In fact, this is actually probably the best interpretation of Cloud we've gotten since the OG game: Nomura had gradually morphed him into a generic, angsty edgelord in the 2000's and practically all of Cloud's personality and relevance had been scrubbed off in the 2010s, so it's nice to see Cloud finally resembling his old self again: a cocky, complex, socially-awkward loner that's just as silly as he is sad and sympathetic. FF7R does a great job at reminding you of the Cloud that everyone fell in love with, the grumpy but genuinely traumatized child at heart that just wanted to be a hero but didn't quite make the cut, deciding to roleplay as someone else entirely as a coping mechanism instead of properly confronting his mental hangups. He's both a badass antihero and a wet cat of a person, and I'm glad that FF7R embraces both of these equally-valid sides of Cloud. At least the protagonist is strong even when the plot around him keeps tumbling down.

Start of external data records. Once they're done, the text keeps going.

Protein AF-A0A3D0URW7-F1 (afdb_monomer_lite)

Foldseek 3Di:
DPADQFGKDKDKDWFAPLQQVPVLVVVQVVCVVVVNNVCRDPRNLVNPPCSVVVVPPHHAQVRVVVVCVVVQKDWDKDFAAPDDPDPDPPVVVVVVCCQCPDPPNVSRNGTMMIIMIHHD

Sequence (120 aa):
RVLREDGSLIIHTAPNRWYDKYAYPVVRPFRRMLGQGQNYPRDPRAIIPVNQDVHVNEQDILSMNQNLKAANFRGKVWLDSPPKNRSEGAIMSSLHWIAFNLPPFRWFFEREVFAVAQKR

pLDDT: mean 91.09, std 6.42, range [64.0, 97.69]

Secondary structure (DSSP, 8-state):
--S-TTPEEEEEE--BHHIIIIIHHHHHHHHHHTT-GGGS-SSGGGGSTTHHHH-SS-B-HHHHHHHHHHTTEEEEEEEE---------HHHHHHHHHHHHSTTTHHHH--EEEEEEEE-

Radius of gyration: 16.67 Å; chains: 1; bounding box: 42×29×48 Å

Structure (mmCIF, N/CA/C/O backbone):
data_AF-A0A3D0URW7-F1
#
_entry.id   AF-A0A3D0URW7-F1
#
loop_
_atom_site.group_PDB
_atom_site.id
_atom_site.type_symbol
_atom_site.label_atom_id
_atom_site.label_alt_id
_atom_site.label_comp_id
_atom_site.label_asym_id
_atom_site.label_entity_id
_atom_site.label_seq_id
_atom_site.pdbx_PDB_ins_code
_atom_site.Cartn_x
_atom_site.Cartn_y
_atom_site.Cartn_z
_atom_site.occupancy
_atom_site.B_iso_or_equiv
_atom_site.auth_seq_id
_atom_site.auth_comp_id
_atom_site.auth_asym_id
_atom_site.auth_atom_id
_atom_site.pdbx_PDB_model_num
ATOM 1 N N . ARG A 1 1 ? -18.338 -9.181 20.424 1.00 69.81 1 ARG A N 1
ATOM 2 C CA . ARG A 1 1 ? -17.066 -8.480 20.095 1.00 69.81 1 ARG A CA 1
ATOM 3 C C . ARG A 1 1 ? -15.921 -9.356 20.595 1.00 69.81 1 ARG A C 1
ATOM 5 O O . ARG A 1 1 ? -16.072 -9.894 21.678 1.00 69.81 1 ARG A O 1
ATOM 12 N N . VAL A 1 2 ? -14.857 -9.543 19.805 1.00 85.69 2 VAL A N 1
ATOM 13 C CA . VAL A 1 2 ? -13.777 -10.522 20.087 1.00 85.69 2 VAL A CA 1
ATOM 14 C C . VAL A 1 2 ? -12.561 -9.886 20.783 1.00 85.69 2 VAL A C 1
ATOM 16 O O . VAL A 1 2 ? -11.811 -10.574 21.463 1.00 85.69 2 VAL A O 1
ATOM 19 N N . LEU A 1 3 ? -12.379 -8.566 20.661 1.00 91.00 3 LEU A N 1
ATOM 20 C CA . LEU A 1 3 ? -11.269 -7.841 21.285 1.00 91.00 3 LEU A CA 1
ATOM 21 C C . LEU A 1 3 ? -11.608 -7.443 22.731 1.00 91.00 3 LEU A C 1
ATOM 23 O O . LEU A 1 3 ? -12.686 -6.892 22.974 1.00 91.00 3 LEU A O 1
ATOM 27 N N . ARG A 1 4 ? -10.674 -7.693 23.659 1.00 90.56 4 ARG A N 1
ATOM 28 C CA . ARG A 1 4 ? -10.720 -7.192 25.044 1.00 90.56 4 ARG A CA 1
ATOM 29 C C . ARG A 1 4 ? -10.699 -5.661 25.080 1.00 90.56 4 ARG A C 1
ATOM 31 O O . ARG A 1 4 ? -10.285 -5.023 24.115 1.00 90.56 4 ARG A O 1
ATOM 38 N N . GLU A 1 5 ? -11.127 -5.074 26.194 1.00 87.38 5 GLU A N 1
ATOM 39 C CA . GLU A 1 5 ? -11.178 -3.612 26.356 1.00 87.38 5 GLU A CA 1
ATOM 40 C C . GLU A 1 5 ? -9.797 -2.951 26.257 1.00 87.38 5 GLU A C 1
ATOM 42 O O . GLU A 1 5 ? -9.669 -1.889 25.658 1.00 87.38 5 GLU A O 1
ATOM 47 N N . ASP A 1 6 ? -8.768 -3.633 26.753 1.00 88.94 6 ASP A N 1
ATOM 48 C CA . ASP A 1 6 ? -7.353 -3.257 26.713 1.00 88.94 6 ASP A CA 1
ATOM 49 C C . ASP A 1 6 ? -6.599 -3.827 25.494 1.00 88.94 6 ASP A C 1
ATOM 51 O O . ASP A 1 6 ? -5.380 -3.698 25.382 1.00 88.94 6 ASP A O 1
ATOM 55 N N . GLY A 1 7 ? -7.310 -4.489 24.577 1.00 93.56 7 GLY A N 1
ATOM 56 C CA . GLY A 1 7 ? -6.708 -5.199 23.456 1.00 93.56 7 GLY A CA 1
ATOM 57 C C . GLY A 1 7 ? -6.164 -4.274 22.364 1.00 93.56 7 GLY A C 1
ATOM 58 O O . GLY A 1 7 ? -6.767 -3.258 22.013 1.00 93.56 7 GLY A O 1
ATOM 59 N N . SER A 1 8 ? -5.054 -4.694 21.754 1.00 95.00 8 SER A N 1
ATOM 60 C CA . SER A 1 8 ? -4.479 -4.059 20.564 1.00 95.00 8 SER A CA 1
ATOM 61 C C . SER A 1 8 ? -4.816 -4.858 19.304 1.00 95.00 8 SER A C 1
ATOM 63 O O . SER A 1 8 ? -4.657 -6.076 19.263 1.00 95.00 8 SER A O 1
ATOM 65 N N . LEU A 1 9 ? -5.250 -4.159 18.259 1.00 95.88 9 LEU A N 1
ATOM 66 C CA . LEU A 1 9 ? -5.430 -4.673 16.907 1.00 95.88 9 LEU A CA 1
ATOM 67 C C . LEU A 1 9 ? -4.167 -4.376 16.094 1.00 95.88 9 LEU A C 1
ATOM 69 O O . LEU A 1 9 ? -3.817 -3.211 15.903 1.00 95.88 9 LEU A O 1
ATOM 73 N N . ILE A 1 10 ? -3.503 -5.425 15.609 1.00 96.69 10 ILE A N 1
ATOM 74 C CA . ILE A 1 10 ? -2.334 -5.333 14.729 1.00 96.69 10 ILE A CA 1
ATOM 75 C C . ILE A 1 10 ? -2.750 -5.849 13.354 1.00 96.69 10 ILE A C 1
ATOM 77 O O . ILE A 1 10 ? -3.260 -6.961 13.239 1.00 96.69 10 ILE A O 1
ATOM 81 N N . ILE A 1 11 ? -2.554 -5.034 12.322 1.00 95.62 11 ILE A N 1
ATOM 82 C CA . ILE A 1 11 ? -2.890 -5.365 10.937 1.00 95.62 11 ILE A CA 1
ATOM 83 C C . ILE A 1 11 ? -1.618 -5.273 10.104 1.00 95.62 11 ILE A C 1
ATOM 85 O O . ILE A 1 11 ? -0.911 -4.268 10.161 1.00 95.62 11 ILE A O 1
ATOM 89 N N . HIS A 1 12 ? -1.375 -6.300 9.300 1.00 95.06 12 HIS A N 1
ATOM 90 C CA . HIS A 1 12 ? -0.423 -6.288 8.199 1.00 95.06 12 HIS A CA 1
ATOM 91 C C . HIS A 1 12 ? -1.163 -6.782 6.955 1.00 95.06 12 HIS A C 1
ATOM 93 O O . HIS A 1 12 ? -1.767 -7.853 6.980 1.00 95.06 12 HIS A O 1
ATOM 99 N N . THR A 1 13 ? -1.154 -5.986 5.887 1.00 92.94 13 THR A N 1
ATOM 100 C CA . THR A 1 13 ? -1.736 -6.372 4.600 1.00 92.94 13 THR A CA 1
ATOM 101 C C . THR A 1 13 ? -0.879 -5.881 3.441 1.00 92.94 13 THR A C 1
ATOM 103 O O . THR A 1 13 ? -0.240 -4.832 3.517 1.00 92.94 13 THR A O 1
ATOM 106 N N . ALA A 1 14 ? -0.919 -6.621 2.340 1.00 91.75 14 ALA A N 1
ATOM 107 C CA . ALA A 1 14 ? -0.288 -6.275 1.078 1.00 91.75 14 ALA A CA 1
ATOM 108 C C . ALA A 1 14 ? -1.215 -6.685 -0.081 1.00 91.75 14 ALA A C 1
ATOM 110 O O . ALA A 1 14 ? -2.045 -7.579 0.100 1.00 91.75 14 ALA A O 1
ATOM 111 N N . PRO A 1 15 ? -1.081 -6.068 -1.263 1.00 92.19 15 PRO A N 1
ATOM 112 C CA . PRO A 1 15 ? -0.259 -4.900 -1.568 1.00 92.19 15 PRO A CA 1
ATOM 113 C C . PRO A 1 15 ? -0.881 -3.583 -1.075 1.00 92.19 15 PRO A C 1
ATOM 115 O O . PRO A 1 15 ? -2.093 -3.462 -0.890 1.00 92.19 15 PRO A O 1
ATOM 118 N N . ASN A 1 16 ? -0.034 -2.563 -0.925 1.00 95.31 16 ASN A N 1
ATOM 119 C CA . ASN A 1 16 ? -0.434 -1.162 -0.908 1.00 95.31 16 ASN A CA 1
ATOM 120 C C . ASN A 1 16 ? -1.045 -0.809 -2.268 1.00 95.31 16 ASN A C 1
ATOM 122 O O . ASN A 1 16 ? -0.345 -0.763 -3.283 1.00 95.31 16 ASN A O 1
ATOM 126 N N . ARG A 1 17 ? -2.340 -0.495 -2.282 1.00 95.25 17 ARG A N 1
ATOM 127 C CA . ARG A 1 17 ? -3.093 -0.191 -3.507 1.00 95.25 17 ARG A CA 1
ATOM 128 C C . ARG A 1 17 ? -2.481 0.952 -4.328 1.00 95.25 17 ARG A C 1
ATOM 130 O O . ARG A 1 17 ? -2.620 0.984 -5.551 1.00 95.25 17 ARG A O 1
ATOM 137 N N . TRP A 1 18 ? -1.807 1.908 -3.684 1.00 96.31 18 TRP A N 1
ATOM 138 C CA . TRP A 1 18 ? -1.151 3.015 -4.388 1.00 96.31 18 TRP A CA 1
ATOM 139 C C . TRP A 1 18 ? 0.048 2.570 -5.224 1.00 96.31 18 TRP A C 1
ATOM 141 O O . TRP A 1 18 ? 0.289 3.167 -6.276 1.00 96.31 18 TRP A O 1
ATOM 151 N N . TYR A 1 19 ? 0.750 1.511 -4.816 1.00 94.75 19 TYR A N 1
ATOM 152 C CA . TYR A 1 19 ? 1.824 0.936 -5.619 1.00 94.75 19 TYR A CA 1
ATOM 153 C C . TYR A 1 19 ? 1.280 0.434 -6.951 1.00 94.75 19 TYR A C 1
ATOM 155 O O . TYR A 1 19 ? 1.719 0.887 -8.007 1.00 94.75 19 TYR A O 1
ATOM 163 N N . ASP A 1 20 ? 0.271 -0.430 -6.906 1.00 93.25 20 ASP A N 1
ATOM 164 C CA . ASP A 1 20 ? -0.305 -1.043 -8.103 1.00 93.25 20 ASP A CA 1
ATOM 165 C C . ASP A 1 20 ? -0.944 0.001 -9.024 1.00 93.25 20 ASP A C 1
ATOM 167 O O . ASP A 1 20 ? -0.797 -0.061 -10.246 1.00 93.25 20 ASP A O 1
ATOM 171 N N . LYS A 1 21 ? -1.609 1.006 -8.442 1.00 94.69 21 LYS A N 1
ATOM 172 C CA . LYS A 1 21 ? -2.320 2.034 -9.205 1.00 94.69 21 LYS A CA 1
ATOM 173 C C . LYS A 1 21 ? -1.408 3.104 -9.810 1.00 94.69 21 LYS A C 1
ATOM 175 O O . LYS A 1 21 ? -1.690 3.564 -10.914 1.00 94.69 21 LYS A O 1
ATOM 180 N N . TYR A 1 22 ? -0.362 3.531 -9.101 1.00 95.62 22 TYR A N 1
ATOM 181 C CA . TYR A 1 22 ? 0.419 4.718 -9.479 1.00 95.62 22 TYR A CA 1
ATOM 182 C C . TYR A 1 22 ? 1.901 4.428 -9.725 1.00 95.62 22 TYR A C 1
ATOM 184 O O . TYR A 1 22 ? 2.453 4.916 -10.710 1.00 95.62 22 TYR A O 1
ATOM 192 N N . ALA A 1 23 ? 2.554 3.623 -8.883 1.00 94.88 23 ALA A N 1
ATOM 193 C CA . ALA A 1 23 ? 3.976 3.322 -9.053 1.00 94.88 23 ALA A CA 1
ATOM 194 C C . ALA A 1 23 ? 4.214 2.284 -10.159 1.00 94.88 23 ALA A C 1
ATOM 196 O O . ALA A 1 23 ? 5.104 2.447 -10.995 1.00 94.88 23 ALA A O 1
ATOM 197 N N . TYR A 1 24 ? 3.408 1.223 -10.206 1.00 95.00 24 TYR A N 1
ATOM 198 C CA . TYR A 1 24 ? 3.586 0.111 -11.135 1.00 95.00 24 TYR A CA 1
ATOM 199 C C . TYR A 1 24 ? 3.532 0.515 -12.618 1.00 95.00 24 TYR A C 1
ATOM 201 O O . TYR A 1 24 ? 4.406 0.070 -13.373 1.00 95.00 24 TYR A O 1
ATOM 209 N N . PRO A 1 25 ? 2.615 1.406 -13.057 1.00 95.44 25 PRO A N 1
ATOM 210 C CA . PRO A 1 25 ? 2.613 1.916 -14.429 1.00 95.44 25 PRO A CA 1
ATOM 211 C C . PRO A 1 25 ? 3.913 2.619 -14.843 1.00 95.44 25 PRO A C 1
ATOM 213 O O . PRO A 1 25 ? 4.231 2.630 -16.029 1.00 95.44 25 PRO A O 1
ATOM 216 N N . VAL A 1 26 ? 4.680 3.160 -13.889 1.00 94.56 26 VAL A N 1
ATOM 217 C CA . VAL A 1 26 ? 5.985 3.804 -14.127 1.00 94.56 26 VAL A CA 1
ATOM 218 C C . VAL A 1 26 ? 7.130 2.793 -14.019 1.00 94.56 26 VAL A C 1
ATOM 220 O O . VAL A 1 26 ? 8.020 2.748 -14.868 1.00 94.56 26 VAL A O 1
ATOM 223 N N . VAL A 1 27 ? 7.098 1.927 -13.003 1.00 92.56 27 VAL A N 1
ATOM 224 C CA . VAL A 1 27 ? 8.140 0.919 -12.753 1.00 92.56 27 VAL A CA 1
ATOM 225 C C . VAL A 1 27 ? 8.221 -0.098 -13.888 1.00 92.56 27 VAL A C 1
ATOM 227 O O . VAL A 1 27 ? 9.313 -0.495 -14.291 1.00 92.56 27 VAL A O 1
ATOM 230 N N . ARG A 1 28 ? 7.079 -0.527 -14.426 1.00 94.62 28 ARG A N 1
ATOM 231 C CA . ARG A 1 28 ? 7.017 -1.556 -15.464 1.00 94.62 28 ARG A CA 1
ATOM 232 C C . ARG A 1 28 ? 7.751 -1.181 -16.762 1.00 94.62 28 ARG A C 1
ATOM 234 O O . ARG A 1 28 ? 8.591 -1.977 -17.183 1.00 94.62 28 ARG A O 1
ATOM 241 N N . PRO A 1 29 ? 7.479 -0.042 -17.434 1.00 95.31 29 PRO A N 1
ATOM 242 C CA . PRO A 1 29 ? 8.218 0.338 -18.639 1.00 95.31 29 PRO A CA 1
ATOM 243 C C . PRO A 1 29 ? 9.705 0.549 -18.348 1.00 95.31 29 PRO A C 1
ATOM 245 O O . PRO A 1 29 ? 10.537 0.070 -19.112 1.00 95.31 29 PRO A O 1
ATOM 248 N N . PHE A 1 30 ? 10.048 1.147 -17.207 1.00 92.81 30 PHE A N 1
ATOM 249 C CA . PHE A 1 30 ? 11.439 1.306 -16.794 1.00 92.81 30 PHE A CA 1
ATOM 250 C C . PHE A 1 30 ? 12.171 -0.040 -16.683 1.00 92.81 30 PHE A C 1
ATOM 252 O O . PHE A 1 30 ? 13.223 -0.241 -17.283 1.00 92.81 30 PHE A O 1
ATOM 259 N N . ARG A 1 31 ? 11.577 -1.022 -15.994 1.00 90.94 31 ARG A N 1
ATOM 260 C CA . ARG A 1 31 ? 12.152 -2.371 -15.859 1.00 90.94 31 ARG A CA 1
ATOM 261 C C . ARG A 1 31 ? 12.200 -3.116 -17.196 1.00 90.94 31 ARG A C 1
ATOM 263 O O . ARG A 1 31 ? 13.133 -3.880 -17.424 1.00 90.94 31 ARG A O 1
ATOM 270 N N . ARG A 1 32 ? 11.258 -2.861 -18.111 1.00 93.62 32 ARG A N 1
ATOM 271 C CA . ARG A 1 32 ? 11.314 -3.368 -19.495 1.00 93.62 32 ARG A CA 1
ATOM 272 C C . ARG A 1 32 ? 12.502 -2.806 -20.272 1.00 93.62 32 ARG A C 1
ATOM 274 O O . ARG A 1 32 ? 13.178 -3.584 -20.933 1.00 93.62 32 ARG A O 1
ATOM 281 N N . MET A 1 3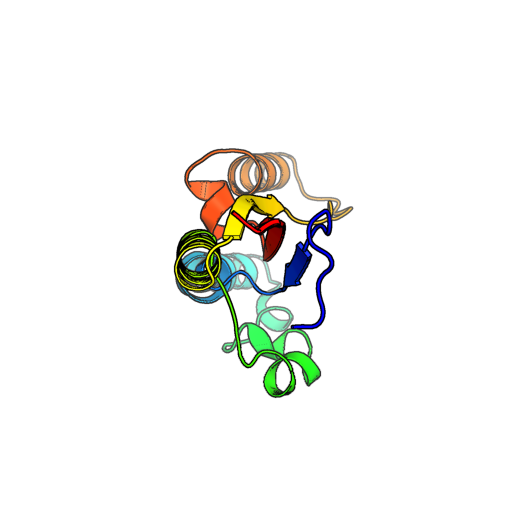3 ? 12.782 -1.507 -20.153 1.00 93.56 33 MET A N 1
ATOM 282 C CA . MET A 1 33 ? 13.953 -0.881 -20.785 1.00 93.56 33 MET A CA 1
ATOM 283 C C . MET A 1 33 ? 15.271 -1.464 -20.262 1.00 93.56 33 MET A C 1
ATOM 285 O O . MET A 1 33 ? 16.217 -1.613 -21.023 1.00 93.56 33 MET A O 1
ATOM 289 N N . LEU A 1 34 ? 15.313 -1.868 -18.990 1.00 90.06 34 LEU A N 1
ATOM 290 C CA . LEU A 1 34 ? 16.463 -2.547 -18.380 1.00 90.06 34 LEU A CA 1
ATOM 291 C C . LEU A 1 34 ? 16.545 -4.055 -18.702 1.00 90.06 34 LEU A C 1
ATOM 293 O O . LEU A 1 34 ? 17.285 -4.780 -18.042 1.00 90.06 34 LEU A O 1
ATOM 297 N N . GLY A 1 35 ? 15.751 -4.563 -19.652 1.00 91.44 35 GLY A N 1
ATOM 298 C CA . GLY A 1 35 ? 15.742 -5.983 -20.031 1.00 91.44 35 GLY A CA 1
ATOM 299 C C . GLY A 1 35 ? 15.057 -6.919 -19.024 1.00 91.44 35 GLY A C 1
ATOM 300 O O . GLY A 1 35 ? 15.042 -8.129 -19.215 1.00 91.44 35 GLY A O 1
ATOM 301 N N . GLN A 1 36 ? 14.430 -6.387 -17.970 1.00 88.44 36 GLN A N 1
ATOM 302 C CA . GLN A 1 36 ? 13.780 -7.166 -16.903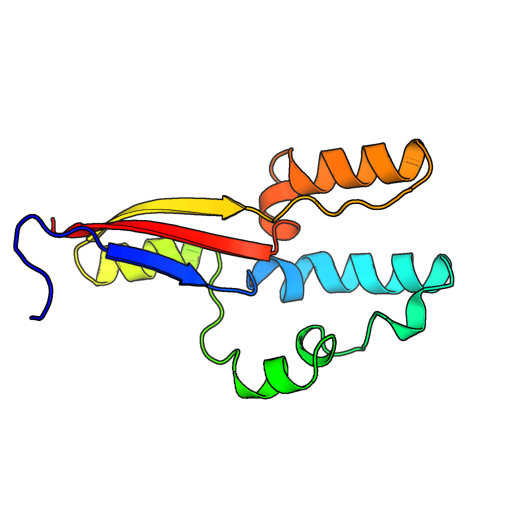 1.00 88.44 36 GLN A CA 1
ATOM 303 C C . GLN A 1 36 ? 12.276 -7.373 -17.145 1.00 88.44 36 GLN A C 1
ATOM 305 O O . GLN A 1 36 ? 11.544 -7.763 -16.238 1.00 88.44 36 GLN A O 1
ATOM 310 N N . GLY A 1 37 ? 11.792 -7.106 -18.361 1.00 87.06 37 GLY A N 1
ATOM 311 C CA . GLY A 1 37 ? 10.364 -7.053 -18.682 1.00 87.06 37 GLY A CA 1
ATOM 312 C C . GLY A 1 37 ? 9.571 -8.328 -18.383 1.00 87.06 37 GLY A C 1
ATOM 313 O O . GLY A 1 37 ? 8.391 -8.224 -18.056 1.00 87.06 37 GLY A O 1
ATOM 314 N N . GLN A 1 38 ? 10.213 -9.498 -18.443 1.00 87.94 38 GLN A N 1
ATOM 315 C CA . GLN A 1 38 ? 9.568 -10.789 -18.168 1.00 87.94 38 GLN A CA 1
ATOM 316 C C . GLN A 1 38 ? 9.136 -10.941 -16.703 1.00 87.94 38 GLN A C 1
ATOM 318 O O . GLN A 1 38 ? 8.158 -11.621 -16.417 1.00 87.94 38 GLN A O 1
ATOM 323 N N . ASN A 1 39 ? 9.799 -10.236 -15.782 1.00 88.62 39 ASN A N 1
ATOM 324 C CA . ASN A 1 39 ? 9.484 -10.270 -14.350 1.00 88.62 39 ASN A CA 1
ATOM 325 C C . ASN A 1 39 ? 8.377 -9.273 -13.955 1.00 88.62 39 ASN A C 1
ATOM 327 O O . ASN A 1 39 ? 8.033 -9.158 -12.780 1.00 88.62 39 ASN A O 1
ATOM 331 N N . TYR A 1 40 ? 7.857 -8.502 -14.917 1.00 91.94 40 TYR A N 1
ATOM 332 C CA . TYR A 1 40 ? 6.898 -7.419 -14.692 1.00 91.94 40 TYR A CA 1
ATOM 333 C C . TYR A 1 40 ? 5.686 -7.579 -15.633 1.00 91.94 40 TYR A C 1
ATOM 335 O O . TYR A 1 40 ? 5.640 -6.942 -16.700 1.00 91.94 40 TYR A O 1
ATOM 343 N N . PRO A 1 41 ? 4.713 -8.443 -15.261 1.00 92.25 41 PRO A N 1
ATOM 344 C CA . PRO A 1 41 ? 3.488 -8.678 -16.030 1.00 92.25 41 PRO A CA 1
ATOM 345 C C . PRO A 1 41 ? 2.650 -7.406 -16.244 1.00 92.25 41 PRO A C 1
ATOM 347 O O . PRO A 1 41 ? 3.010 -6.302 -15.853 1.00 92.25 41 PRO A O 1
ATOM 350 N N . ARG A 1 42 ? 1.547 -7.493 -16.998 1.00 92.00 42 ARG A N 1
ATOM 351 C CA . ARG A 1 42 ? 0.646 -6.332 -17.154 1.00 92.00 42 ARG A CA 1
ATOM 352 C C . ARG A 1 42 ? -0.165 -6.085 -15.883 1.00 92.00 42 ARG A C 1
ATOM 354 O O . ARG A 1 42 ? -0.316 -4.935 -15.491 1.00 92.00 42 ARG A O 1
ATOM 361 N N . ASP A 1 43 ? -0.657 -7.160 -15.285 1.00 91.31 43 ASP A N 1
ATOM 362 C CA . ASP A 1 43 ? -1.303 -7.145 -13.981 1.00 91.31 43 ASP A CA 1
ATOM 363 C C . ASP A 1 43 ? -0.226 -7.278 -12.886 1.00 91.31 43 ASP A C 1
ATOM 365 O O . ASP A 1 43 ? 0.467 -8.299 -12.875 1.00 91.31 43 ASP A O 1
ATOM 369 N N . PRO A 1 44 ? -0.048 -6.293 -11.981 1.00 89.62 44 PRO A N 1
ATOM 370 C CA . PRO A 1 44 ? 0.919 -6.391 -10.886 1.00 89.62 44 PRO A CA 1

It's genuinely very hard to properly express my feelings on FF7R. I was legitimately enjoying myself for most of the game's runtime, even if I was constantly making notes in the back of my head, even if I was constantly being reminded of the game's shortcomings. For about 15 hours, I was able to stomach most of its evident flaws courtesy of the fun characters and the flashy combat and the joyous feeling of playing FF7 all over again, but the final eight or so hours of FF7R were such a fucking drag that it dissipated and shattered the already-flimsy smoke and mirrors the game had been dangling over my eyes. At times, FF7R is desperately unfun, weighed down by cynical Triple-A Game Design decisions and pointless, boring filler designed solely to artificially pad out the runtime... and at other times, FF7R is a desperately auteurist product, more of an overeager Tetsuya Nomura fanfiction than a genuinely inspired re-imagining of Final Fantasy 7. Too much of his usual theatrics and eccentric design choices seep through the seams of the plot, fundamentally altering the feel of the narrative to the point where it starts to feel more like a weirdly futuristic version of Kingdom Hearts than a grand adventure about ecoterrorism and corruption.

Maybe it's proof that FF7 was lightning in a bottle, a perfect patchwork surgery of influences, ideas, and passions that could only have been made once. Every single attempt to reinterpret or continue the story of FF7 has faltered to some degree, whether it be the edgy anime shlock of Advent Children, or the way that Crisis Core unintentionally spits on the anti-imperialist themes of its source, or whatever the actual fuck was even going on in Dirge of Cerberus... and Remake, unfortunately, is no different. When FF7R is at its best, it's merely emulating the highlights of FF7 with better graphics and (arguably) better combat. When it's at its worst, however, you see it for what it really is: a nostalgia-bait piece of Final Fantasy 7-shaped content, a legacy act carefully designed to remind you of a better game made before George Bush was even President.

But hey, at least you can't get frog-stunlocked like you could in the original game! That alone gives Remake a 3/5 in spirit.